I regulated my own watch, and got it down to gaining 1 sec pr 24 hrs. Used to gain around 25 sec....A pro will cost you ten times the price of the watch. Try yourself, give it a couple of tries


----------



## messiaenic

jiZ said:


> blackandgolduk said:
> 
> 
> 
> You can get them regulated, but I'd give it a two or three weeks to 'settle in' first - you should see accuracy improve. If you're still unhappy with the time keeping, get a professional watchmake to regulate it for you
> 
> 
> 
> I regulated my own watch, and got it down to gaining 1 sec pr 24 hrs. Used to gain around 25 sec....A pro will cost you ten times the price of the watch. Try yourself, give it a couple of tries
Click to expand...

I have a 7s26 which is losing around 15 seconds a day, but, I'm somewhat nervous of regulating it myself. Is the procedure idiot proof, in that even my kind of klutz could handle it?


----------



## vamos666

messiaenic said:


> jiZ said:
> 
> 
> 
> 
> 
> blackandgolduk said:
> 
> 
> 
> You can get them regulated, but I'd give it a two or three weeks to 'settle in' first - you should see accuracy improve. If you're still unhappy with the time keeping, get a professional watchmake to regulate it for you
> 
> 
> 
> I regulated my own watch, and got it down to gaining 1 sec pr 24 hrs. Used to gain around 25 sec....A pro will cost you ten times the price of the watch. Try yourself, give it a couple of tries
> 
> Click to expand...
> 
> I have a 7s26 which is losing around 15 seconds a day, but, I'm somewhat nervous of regulating it myself. Is the procedure idiot proof, in that even my kind of klutz could handle it?
Click to expand...

If you can change the battery in a quatrz watch and have a steady hand, you should be ok!


----------



## brokewatch

hi guys , i found this thread through a google search.

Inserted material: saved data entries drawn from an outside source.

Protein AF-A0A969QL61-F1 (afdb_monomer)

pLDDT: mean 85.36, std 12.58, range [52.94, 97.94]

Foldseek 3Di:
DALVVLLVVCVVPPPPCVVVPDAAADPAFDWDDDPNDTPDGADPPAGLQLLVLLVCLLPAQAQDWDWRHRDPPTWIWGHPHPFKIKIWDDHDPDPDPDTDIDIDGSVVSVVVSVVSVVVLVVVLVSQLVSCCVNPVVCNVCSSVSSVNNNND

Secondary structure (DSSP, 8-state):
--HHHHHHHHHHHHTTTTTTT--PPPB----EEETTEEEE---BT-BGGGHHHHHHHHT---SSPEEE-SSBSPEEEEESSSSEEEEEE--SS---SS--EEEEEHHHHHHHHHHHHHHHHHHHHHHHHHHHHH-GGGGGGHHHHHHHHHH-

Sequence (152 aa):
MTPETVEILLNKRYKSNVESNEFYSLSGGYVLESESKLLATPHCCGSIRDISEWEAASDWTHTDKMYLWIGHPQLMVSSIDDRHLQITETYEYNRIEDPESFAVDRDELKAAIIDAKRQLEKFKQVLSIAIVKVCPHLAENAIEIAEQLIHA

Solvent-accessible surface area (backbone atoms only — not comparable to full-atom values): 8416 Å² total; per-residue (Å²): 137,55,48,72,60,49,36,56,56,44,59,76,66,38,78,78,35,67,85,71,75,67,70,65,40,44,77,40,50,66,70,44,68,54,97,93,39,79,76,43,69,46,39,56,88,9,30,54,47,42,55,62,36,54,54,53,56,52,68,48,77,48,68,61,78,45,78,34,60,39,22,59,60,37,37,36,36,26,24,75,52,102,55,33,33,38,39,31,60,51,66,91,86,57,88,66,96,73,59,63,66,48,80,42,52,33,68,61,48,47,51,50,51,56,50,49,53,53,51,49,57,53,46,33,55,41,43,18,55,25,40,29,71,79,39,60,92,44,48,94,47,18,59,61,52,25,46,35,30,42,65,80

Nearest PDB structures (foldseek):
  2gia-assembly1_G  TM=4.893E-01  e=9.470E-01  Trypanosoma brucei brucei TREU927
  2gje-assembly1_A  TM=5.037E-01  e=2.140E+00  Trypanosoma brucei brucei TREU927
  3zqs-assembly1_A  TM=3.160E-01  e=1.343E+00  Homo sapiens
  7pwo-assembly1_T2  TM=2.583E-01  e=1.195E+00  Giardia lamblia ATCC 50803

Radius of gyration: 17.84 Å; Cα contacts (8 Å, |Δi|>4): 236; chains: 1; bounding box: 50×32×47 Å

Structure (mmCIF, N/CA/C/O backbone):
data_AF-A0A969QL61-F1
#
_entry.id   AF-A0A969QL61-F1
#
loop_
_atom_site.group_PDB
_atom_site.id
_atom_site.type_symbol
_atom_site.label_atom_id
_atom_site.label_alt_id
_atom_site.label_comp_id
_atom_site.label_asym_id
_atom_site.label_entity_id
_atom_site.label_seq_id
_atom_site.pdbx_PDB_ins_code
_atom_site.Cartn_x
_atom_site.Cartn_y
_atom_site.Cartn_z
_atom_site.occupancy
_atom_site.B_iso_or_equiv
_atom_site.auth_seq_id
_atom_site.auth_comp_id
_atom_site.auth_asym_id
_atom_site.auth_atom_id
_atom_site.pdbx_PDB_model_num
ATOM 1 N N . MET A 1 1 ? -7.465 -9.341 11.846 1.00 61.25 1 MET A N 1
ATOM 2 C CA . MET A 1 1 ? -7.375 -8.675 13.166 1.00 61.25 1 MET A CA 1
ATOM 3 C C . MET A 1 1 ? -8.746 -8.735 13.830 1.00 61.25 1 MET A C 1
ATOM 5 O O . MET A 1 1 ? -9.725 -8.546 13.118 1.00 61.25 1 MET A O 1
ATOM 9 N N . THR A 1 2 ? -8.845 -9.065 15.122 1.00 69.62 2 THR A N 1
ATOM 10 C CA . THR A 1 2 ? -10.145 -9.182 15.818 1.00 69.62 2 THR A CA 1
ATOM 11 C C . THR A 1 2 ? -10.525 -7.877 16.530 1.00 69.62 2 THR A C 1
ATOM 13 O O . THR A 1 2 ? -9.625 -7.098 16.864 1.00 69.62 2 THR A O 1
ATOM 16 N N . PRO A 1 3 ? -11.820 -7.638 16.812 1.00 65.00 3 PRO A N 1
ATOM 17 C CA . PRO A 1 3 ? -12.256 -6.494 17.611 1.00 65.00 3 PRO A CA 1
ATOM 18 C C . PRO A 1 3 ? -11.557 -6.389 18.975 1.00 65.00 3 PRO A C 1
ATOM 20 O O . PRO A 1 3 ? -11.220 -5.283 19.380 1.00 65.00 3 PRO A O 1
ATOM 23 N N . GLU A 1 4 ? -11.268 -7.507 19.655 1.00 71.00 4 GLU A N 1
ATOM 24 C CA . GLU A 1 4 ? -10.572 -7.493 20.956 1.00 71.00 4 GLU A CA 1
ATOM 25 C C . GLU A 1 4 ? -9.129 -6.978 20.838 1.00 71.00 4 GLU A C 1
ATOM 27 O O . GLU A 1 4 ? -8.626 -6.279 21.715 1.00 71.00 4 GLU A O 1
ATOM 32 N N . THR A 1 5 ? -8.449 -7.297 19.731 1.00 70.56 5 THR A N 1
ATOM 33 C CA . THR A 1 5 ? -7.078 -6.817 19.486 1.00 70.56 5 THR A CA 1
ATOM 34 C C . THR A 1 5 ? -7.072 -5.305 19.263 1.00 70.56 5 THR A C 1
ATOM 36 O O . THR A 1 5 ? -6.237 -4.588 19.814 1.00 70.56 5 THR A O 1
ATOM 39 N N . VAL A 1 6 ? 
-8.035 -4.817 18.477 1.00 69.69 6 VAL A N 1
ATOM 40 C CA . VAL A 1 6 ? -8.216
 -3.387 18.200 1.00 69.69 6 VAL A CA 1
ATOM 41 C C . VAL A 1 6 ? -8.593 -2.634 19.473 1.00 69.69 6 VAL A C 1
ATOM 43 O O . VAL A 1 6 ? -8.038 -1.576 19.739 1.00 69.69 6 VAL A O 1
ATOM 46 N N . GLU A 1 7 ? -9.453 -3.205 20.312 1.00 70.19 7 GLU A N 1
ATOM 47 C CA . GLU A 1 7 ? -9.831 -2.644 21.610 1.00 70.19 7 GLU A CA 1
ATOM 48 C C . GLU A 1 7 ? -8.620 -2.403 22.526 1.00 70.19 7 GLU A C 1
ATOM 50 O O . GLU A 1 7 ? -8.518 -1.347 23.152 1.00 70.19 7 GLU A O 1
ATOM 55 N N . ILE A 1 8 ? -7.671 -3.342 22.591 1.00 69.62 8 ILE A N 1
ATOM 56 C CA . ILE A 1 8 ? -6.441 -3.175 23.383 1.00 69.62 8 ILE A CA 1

i need some advice please. i also have a sieko 5 that has been broken through sharp shocks.

i was bashing some fence posts into the ground and soojn after i noticed my watch had stopped. i turned the crown (winding wheel?) and it started again only now it runs fast , i set it a 12pm last night and it is now 45 mins fast.

do you guys think re-regulating it will put it right?

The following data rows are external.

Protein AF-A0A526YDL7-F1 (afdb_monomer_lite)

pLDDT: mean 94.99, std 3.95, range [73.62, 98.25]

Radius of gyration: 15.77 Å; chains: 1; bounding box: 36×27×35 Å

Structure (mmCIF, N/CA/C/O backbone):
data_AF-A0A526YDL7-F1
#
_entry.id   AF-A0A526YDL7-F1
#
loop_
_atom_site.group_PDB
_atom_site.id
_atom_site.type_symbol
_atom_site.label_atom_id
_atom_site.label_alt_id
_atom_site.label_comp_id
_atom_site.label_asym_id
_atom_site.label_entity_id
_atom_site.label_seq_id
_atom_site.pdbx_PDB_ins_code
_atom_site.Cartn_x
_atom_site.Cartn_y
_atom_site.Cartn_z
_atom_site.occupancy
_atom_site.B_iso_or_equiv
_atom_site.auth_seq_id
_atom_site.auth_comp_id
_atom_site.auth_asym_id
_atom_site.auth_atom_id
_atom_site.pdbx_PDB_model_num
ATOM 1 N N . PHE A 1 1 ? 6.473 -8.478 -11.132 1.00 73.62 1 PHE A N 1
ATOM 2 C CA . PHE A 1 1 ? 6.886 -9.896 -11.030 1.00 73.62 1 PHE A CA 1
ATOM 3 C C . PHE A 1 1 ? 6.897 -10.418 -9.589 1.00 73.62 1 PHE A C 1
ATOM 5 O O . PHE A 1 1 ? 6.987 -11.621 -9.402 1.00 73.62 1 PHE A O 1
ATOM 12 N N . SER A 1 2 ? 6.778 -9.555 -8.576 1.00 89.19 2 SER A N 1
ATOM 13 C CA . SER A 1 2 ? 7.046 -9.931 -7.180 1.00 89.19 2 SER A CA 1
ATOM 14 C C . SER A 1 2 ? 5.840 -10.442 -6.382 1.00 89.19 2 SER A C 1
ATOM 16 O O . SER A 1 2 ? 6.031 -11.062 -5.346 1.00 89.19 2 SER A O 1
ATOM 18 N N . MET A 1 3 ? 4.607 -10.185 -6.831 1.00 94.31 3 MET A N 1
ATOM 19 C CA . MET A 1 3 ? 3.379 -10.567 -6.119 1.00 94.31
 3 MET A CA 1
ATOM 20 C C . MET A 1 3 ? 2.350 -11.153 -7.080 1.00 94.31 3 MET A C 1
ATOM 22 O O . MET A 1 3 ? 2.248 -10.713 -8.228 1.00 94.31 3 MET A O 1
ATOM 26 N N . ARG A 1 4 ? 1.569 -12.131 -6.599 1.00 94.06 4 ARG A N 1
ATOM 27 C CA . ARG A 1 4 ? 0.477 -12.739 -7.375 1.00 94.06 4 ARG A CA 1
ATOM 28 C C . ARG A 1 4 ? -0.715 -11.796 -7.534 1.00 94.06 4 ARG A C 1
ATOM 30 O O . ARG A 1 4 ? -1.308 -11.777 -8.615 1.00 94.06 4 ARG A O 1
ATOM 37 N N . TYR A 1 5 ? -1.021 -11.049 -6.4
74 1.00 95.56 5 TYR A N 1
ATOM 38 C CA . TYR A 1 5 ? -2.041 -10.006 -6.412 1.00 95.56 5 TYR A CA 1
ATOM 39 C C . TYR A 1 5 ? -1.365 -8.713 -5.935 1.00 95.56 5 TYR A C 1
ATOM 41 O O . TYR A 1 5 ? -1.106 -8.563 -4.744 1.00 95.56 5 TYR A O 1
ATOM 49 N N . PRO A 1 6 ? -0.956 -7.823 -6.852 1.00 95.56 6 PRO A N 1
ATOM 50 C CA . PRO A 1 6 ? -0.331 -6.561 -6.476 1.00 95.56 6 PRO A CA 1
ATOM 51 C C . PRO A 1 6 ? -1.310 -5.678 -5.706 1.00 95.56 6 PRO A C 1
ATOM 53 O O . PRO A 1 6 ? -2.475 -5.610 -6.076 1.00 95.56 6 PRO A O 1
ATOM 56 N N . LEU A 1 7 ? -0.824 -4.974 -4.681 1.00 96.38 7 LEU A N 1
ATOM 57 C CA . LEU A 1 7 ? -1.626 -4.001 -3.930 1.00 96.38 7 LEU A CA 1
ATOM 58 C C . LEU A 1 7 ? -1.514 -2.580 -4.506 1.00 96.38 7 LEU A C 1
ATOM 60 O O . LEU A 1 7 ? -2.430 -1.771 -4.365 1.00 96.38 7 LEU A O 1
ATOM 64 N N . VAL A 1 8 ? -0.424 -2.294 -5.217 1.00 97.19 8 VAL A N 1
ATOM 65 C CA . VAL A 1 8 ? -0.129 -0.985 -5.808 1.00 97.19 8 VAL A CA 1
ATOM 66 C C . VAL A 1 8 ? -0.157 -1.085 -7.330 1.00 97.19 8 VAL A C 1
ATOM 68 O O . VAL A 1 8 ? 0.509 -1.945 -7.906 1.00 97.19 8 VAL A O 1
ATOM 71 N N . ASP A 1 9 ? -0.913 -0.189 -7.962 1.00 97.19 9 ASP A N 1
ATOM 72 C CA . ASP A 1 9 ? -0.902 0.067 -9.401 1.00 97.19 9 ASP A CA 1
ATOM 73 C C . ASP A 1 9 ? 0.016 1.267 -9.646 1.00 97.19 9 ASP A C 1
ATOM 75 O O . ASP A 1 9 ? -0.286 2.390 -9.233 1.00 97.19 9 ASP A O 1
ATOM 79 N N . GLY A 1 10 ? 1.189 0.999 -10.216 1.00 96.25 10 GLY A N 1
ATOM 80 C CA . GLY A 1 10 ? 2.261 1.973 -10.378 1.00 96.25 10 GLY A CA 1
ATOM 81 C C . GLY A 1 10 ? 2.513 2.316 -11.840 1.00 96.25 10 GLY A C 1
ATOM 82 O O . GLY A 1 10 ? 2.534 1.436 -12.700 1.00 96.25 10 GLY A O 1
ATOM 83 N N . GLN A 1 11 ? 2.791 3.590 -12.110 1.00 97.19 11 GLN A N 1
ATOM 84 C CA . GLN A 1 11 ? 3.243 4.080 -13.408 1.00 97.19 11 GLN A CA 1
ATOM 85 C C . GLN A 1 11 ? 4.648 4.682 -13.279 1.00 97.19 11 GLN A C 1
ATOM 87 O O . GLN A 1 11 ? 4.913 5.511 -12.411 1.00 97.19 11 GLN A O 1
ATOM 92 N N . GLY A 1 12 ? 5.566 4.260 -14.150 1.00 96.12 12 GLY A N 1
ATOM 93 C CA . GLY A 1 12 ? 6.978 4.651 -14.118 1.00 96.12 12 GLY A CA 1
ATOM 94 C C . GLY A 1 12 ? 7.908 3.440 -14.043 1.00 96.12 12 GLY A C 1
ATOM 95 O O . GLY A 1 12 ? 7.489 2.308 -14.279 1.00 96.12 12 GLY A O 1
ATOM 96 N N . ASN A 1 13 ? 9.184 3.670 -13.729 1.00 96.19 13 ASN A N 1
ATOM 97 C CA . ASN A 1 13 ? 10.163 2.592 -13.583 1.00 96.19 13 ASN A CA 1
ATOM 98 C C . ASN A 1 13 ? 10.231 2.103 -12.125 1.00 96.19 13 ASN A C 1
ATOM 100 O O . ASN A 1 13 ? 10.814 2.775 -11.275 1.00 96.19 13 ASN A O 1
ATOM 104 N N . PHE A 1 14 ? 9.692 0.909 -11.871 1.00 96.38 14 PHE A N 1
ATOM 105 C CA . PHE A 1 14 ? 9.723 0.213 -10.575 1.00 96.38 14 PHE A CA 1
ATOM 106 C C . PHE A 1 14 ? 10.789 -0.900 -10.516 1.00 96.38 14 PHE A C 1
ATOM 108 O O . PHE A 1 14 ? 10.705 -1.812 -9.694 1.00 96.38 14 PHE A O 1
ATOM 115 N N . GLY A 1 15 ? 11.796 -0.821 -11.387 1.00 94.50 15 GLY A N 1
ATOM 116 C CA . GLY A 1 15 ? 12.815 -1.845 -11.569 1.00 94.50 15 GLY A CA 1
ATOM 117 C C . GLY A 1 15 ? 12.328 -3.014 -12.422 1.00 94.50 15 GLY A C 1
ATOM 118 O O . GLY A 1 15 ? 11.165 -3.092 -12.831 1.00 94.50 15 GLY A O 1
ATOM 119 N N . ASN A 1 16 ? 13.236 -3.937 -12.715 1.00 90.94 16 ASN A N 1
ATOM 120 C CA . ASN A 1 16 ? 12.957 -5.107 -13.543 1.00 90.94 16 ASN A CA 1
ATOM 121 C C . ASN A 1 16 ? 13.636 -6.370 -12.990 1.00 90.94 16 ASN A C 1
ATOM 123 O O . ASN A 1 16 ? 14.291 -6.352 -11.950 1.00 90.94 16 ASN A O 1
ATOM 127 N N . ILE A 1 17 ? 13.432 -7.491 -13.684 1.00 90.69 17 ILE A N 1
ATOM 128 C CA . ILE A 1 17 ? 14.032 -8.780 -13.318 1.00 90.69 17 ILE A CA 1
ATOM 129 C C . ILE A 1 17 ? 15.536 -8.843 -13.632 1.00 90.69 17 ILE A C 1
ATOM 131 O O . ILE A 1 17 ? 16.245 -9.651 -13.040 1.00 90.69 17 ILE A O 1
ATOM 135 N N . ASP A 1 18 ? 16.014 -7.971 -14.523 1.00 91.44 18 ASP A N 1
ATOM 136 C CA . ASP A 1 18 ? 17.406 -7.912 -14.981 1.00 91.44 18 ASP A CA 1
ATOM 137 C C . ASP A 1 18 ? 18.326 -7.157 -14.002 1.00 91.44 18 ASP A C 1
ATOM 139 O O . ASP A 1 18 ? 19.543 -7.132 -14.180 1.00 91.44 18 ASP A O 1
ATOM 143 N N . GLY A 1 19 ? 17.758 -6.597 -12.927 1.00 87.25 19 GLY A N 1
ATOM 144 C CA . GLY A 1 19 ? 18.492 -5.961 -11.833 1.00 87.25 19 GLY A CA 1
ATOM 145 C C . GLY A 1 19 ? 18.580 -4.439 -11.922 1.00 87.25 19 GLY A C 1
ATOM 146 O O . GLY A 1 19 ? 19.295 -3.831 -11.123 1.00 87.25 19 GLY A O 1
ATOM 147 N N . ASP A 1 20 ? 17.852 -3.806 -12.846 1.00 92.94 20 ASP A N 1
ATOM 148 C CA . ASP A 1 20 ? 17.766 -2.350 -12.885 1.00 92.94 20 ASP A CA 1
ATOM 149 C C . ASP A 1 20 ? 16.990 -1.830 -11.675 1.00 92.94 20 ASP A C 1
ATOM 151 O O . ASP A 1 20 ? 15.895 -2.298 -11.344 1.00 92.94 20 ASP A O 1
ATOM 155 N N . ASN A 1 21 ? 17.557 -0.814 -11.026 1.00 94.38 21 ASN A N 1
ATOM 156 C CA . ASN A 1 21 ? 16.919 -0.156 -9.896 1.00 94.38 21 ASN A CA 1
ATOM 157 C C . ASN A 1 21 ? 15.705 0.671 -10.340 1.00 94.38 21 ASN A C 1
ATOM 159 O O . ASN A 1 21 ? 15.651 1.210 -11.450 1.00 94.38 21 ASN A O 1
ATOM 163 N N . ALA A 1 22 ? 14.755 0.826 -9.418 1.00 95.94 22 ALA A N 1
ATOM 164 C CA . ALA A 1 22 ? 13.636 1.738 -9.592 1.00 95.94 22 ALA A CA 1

any help would be greatly appreciated and i would hate to lose it to something simple as i have had it for a while and have grown attached to it.

cheers

ROB


----------



## - Baz -

Sounds like it's out of balance and not something that re-regulating will fix. The balance mechanism will have to be reset or a new balance spring fitted (just guessing here). As for cost the 7S26 movement is fixable, but an entire new movement is not too expensive either. Depends which will work out to be the cheapest option. Find a reputable repair guy. As you've probably gathered by now, automatics don't like sharp shocks!


----------